• _Problem to work on_
Copy out each line of the material below that holds the string "backbone".

--------

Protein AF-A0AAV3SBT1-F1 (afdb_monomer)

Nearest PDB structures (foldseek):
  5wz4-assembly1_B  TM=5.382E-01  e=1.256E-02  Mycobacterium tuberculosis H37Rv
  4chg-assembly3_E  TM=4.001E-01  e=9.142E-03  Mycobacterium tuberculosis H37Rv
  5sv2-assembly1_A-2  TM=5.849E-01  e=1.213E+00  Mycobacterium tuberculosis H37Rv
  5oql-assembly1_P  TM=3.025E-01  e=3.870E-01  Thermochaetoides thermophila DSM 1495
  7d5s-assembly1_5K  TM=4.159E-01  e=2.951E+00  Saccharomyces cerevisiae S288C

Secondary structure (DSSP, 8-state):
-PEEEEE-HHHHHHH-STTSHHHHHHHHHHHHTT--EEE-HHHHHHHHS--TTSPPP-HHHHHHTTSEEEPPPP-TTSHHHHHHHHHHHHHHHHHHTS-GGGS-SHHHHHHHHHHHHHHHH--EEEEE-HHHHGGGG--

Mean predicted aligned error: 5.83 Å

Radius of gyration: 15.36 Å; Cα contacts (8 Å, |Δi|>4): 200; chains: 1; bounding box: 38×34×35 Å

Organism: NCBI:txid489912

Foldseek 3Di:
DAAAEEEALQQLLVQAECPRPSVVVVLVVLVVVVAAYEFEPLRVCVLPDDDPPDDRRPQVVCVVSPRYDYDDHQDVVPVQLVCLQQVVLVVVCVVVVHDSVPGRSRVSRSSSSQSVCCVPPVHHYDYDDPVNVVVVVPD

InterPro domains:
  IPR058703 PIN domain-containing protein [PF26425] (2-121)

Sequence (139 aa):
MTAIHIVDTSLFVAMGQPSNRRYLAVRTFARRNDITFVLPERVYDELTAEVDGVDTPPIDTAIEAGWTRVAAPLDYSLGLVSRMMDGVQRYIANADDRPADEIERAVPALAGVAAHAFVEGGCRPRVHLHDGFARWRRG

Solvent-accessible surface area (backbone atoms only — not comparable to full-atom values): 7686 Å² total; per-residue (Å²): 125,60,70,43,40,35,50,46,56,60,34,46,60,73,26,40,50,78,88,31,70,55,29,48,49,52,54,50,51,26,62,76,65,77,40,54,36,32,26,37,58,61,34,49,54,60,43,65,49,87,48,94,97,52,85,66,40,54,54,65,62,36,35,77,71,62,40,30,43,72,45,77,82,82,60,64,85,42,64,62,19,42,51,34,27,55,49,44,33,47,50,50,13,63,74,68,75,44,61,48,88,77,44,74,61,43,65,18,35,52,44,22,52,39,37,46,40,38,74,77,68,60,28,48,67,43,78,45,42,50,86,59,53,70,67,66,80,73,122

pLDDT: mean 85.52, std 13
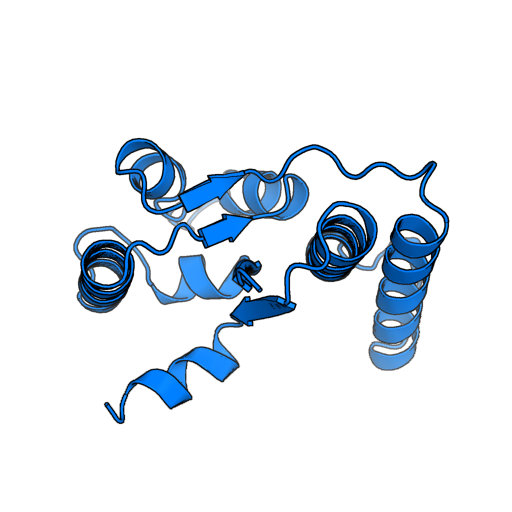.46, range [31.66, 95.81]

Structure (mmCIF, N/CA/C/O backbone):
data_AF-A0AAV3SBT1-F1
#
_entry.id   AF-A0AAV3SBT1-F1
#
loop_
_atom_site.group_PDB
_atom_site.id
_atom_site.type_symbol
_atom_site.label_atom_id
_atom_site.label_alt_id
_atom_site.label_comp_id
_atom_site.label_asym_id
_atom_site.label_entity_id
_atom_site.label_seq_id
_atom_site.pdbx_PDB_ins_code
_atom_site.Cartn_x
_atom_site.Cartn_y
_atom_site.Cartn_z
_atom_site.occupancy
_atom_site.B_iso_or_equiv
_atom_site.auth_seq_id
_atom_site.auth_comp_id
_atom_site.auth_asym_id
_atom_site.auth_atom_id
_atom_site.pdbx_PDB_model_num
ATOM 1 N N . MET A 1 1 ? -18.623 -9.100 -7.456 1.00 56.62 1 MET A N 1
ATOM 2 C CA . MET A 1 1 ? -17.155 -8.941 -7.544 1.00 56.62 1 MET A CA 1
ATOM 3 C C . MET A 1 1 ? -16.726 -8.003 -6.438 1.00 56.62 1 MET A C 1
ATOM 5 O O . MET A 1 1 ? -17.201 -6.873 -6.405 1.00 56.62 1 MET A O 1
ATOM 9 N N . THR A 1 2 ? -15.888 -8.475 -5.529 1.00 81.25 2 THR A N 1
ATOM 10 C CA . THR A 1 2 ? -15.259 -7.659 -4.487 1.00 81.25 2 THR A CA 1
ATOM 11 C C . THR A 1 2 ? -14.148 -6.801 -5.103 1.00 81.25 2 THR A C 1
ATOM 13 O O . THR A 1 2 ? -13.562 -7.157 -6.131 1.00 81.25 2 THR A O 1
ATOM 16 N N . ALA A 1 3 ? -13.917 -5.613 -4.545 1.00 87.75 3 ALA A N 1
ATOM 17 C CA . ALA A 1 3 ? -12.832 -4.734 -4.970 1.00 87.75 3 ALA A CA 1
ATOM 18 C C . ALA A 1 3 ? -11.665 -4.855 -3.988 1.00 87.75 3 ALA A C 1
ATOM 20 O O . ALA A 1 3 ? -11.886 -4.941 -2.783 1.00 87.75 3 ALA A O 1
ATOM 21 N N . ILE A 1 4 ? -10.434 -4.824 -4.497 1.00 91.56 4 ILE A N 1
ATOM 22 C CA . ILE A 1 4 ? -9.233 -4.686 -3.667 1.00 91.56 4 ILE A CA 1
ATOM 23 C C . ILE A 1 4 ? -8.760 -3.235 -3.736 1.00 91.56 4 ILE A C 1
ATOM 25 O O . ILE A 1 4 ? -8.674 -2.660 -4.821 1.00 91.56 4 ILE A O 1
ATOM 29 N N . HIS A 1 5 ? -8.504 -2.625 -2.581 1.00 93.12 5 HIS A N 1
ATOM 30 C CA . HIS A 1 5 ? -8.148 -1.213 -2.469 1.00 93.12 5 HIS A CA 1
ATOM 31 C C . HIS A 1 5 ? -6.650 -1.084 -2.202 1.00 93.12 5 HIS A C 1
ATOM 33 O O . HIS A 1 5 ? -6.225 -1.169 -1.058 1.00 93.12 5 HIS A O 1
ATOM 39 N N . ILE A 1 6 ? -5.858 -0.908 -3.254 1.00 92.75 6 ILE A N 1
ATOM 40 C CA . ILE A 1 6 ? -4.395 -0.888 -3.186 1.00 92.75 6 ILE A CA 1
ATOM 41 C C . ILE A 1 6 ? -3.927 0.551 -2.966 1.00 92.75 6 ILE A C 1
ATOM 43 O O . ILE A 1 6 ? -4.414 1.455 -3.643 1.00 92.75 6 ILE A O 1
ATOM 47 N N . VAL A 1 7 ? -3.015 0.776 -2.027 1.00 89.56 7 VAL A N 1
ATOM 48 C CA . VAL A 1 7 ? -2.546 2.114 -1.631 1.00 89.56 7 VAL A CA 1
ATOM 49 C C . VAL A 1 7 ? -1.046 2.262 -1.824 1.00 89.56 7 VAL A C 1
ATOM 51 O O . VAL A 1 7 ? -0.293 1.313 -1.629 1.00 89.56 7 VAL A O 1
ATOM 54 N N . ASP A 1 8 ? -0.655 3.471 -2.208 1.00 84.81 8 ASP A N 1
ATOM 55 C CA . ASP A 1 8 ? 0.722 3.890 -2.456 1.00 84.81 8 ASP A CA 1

--------

• _Response area_
Solvent-accessible surface area (backbone atoms only — not comparable to full-atom values): 7686 Å² total; per-residue (Å²): 125,60,70,43,40,35,50,46,56,60,34,46,60,73,26,40,50,78,88,31,70,55,29,48,49,52,54,50,51,26,62,76,65,77,40,54,36,32,26,37,58,61,34,49,54,60,43,65,49,87,48,94,97,52,85,66,40,54,54,65,62,36,35,77,71,62,40,30,43,72,45,77,82,82,60,64,85,42,64,62,19,42,51,34,27,55,49,44,33,47,50,50,13,63,74,68,75,44,61,48,88,77,44,74,61,43,65,18,35,52,44,22,52,39,37,46,40,38,74,77,68,60,28,48,67,43,78,45,42,50,86,59,53,70,67,66,80,73,122
Structure (mmCIF, N/CA/C/O backbone):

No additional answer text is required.